§ Assigned task: Search term "Escherichia": copy each line of the records that contains it.
BEGIN Provided records
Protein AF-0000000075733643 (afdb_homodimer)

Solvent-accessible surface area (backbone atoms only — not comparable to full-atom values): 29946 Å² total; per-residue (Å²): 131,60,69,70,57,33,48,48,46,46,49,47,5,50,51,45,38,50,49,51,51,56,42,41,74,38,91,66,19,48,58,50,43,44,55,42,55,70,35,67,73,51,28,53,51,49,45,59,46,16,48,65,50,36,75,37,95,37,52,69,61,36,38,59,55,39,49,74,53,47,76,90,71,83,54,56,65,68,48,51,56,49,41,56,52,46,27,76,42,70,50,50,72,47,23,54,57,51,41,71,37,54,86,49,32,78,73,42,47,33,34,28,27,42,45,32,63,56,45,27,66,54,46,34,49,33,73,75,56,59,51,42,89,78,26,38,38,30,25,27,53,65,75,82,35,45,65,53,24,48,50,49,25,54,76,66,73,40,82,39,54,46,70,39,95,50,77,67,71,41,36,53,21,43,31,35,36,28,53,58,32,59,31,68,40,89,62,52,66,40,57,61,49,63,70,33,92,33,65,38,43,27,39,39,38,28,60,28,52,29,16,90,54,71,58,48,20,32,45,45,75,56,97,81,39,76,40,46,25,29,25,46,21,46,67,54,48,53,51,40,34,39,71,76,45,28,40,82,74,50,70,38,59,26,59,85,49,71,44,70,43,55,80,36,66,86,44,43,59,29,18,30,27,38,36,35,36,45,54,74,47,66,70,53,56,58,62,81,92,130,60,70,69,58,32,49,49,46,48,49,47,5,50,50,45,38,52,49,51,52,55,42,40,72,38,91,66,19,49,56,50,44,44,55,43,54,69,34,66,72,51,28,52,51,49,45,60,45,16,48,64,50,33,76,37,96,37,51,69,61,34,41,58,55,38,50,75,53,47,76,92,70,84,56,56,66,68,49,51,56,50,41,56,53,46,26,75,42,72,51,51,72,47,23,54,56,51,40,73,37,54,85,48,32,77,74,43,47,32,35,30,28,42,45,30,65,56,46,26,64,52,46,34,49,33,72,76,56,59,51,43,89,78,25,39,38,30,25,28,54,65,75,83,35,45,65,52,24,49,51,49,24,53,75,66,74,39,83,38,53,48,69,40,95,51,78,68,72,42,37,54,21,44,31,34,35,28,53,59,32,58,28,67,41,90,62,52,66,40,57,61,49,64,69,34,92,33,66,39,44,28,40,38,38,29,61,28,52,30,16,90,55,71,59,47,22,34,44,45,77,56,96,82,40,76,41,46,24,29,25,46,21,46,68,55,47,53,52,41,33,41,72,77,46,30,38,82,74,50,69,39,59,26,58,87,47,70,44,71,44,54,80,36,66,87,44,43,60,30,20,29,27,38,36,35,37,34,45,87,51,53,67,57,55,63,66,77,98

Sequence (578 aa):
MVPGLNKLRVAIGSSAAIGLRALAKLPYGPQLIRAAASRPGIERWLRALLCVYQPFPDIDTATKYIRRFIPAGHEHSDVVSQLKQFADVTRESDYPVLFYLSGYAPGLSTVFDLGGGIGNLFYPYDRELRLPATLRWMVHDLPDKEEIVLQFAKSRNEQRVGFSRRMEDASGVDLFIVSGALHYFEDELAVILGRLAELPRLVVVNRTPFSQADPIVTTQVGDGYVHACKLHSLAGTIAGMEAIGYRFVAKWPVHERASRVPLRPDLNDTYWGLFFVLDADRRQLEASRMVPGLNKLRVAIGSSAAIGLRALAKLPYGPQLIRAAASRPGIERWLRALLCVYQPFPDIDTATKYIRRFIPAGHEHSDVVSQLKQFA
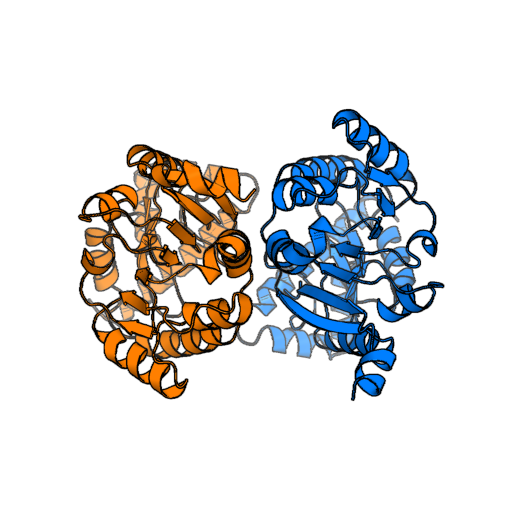DVTRESDYPVLFYLSGYAPGLSTVFDLGGGIGNLFYPYDRELRLPATLRWMVHDLPDKEEIVLQFAKSRNEQRVGFSRRMEDASGVDLFIVSGALHYFEDELAVILGRLAELPRLVVVNRTPFSQADPIVTTQVGDGYVHACKLHSLAGTIAGMEAIGYRFVAKWPVHERASRVPLRPDLNDTYWGLFFVLDADRRQLEASR

Secondary structure (DSSP, 8-state):
--HHHHHHHHHHHHHHHHHHHHHHHSTTHHHHHHHHHHSHHHHHHHHHHHTTSS-BSSHHHHHHHHHTTS-S-TTHHHHHHHHHHHTT---TTHHHHHHHHTTTGGG--EEEEET-TTTTTHHHHHHHH---TT-EEEEE--GGGHHHHHHHHHHTT-SSEEE-S-GGGGTT-SEEEEES-GGG-SS-HHHHHHTSSS--SEEEEEEEEEESSS-EEEEEEETTEEEEEEEEEHHHHHHHHHHTTEEEEEEEE-TT-----TT-GGGSS-EEEEEEEE--THHHHHH--/--HHHHHHHHHHHHHHHHHHHHHHHSTTHHHHHHHHHHSHHHHHHHHHHHTTSS-BSSHHHHHHHHHTTS-S-TTHHHHHHHHHHHTT---TTHHHHHHHHTTTGGG--EEEEET-TTTTTHHHHHHHH---TT-EEEEE--GGGHHHHHHHHHHTT-SSEEE-S-GGGGTT-SEEEEES-GGG-SS-HHHHHHTSSS--SEEEEEEEEEESSS-EEEEEEETTEEEEEEEEEHHHHHHHHHHTTEEEEEEEE-TT-----TT-GGGSS-EEEEEEEEGGGHHHHHHH-

Radius of gyration: 25.78 Å; Cα contacts (8 Å, |Δi|>4): 1077; chains: 2; bounding box: 69×69×52 Å

Nearest PDB structures (foldseek):
  4gek-assembly1_A  TM=5.913E-01  e=7.976E-06  Escherichia coli str. K-12 substr. MG1655
  8k1f-assembly1_C-3  TM=5.524E-01  e=5.115E-06  Fusobacterium nucleatum subsp. nucleatum ATCC 25586
  4iwn-assembly1_B  TM=5.831E-01  e=3.899E-05  Escherichia coli
  7cvu-assembly2_B  TM=4.672E-01  e=4.082E-04  Niastella koreensis GR20-10
  6rqa-assembly1_B  TM=6.549E-01  e=2.089E-02  Paracoccus denitrificans PD1222

Structure (mmCIF, N/CA/C/O backbone):
data_AF-0000000075733643-model_v1
#
loop_
_entity.id
_entity.type
_entity.pdbx_description
1 polymer 'TIGR04325 family methyltransferase'
#
loop_
_atom_site.group_PDB
_atom_site.id
_atom_site.type_symbol
_atom_site.label_atom_id
_atom_site.label_alt_id
_atom_site.label_comp_id
_atom_site.label_asym_id
_atom_site.label_entity_id
_atom_site.label_seq_id
_atom_site.pdbx_PDB_ins_code
_atom_site.Cartn_x
_atom_site.Cartn_y
_atom_site.Cartn_z
_atom_site.occupancy
_atom_site.B_iso_or_equiv
_atom_site.auth_seq_id
_atom_site.auth_comp_id
_atom_site.auth_asym_id
_atom_site.auth_atom_id
_atom_site.pdbx_PDB_model_num
ATOM 1 N N . MET A 1 1 ? 34.75 -26 -7.418 1 45.22 1 MET A N 1
ATOM 2 C CA . MET A 1 1 ? 34.969 -24.547 -7.336 1 45.22 1 MET A CA 1
ATOM 3 C C . MET A 1 1 ? 34.906 -24.078 -5.891 1 45.22 1 MET A C 1
ATOM 5 O O . MET A 1 1 ? 34.125 -24.594 -5.098 1 45.22 1 MET A O 1
ATOM 9 N N . VAL A 1 2 ? 35.906 -23.469 -5.43 1 54.03 2 VAL A N 1
ATOM 10 C CA . VAL A 1 2 ? 36.188 -23.156 -4.035 1 54.03 2 VAL A CA 1
ATOM 11 C C . VAL A 1 2 ? 35.062 -22.266 -3.471 1 54.03 2 VAL A C 1
ATOM 13 O O . VAL A 1 2 ? 34.75 -21.219 -4.047 1 54.03 2 VAL A O 1
ATOM 16 N N . PRO A 1 3 ? 34.344 -22.75 -2.428 1 63.53 3 PRO A N 1
ATOM 17 C CA . PRO A 1 3 ? 33.188 -22.109 -1.793 1 63.53 3 PRO A CA 1
ATOM 18 C C . PRO A 1 3 ? 33.438 -20.609 -1.563 1 63.53 3 PRO A C 1
ATOM 20 O O . PRO A 1 3 ? 32.531 -19.812 -1.789 1 63.53 3 PRO A O 1
ATOM 23 N N . GLY A 1 4 ? 34.656 -20.344 -1.23 1 70.06 4 GLY A N 1
ATOM 24 C CA . GLY A 1 4 ? 34.969 -18.953 -0.955 1 70.06 4 GLY A CA 1
ATOM 25 C C . GLY A 1 4 ? 34.906 -18.078 -2.189 1 70.06 4 GLY A C 1
ATOM 26 O O . GLY A 1 4 ? 34.438 -16.938 -2.129 1 70.06 4 GLY A O 1
ATOM 27 N N . LEU A 1 5 ? 35.344 -18.625 -3.334 1 75.69 5 LEU A N 1
ATOM 28 C CA . LEU A 1 5 ? 35.375 -17.859 -4.578 1 75.69 5 LEU A CA 1
ATOM 29 C C . LEU A 1 5 ? 33.938 -17.609 -5.082 1 75.69 5 LEU A C 1
ATOM 31 O O . LEU A 1 5 ? 33.656 -16.531 -5.609 1 75.69 5 LEU A O 1
ATOM 35 N N . ASN A 1 6 ? 33.125 -18.516 -4.895 1 79.81 6 ASN A N 1
ATOM 36 C CA . ASN A 1 6 ? 31.75 -18.344 -5.32 1 79.81 6 ASN A CA 1
ATOM 37 C C . ASN A 1 6 ? 31.047 -17.25 -4.52 1 79.81 6 ASN A C 1
ATOM 39 O O . ASN A 1 6 ? 30.281 -16.469 -5.082 1 79.81 6 ASN A O 1
ATOM 43 N N . LYS A 1 7 ? 31.375 -17.266 -3.324 1 80.38 7 LYS A N 1
ATOM 44 C CA . LYS A 1 7 ? 30.781 -16.219 -2.482 1 80.38 7 LYS A CA 1
ATOM 45 C C . LYS A 1 7 ? 31.234 -14.836 -2.932 1 80.38 7 LYS A C 1
ATOM 47 O O . LYS A 1 7 ? 30.453 -13.891 -2.932 1 80.38 7 LYS A O 1
ATOM 52 N N . LEU A 1 8 ? 32.406 -14.781 -3.289 1 80.75 8 LEU A N 1
ATOM 53 C CA . LEU A 1 8 ? 32.938 -13.516 -3.752 1 80.75 8 LEU A CA 1
ATOM 54 C C . LEU A 1 8 ? 32.312 -13.094 -5.07 1 80.75 8 LEU A C 1
ATOM 56 O O . LEU A 1 8 ? 31.984 -11.922 -5.258 1 80.75 8 LEU A O 1
ATOM 60 N N . ARG A 1 9 ? 32.156 -14.047 -5.965 1 82.88 9 ARG A N 1
ATOM 61 C CA . ARG A 1 9 ? 31.547 -13.75 -7.254 1 82.88 9 ARG A CA 1
ATOM 62 C C . ARG A 1 9 ? 30.125 -13.25 -7.078 1 82.88 9 ARG A C 1
ATOM 64 O O . ARG A 1 9 ? 29.703 -12.32 -7.762 1 82.88 9 ARG A O 1
ATOM 71 N N . VAL A 1 10 ? 29.469 -13.898 -6.184 1 82.19 10 VAL A N 1
ATOM 72 C CA . VAL A 1 10 ? 28.094 -13.5 -5.902 1 82.19 10 VAL A CA 1
ATOM 73 C C . VAL A 1 10 ? 28.062 -12.094 -5.309 1 82.19 10 VAL A C 1
ATOM 75 O O . VAL A 1 10 ? 27.219 -11.281 -5.668 1 82.19 10 VAL A O 1
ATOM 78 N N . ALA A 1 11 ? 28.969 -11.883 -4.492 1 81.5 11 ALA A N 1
END Provided records
§ Reply to the exercise:
  4gek-assembly1_A  TM=5.913E-01  e=7.976E-06  Escherichia coli str. K-12 substr. MG1655
  4iwn-assembly1_B  TM=5.831E-01  e=3.899E-05  Escherichia coli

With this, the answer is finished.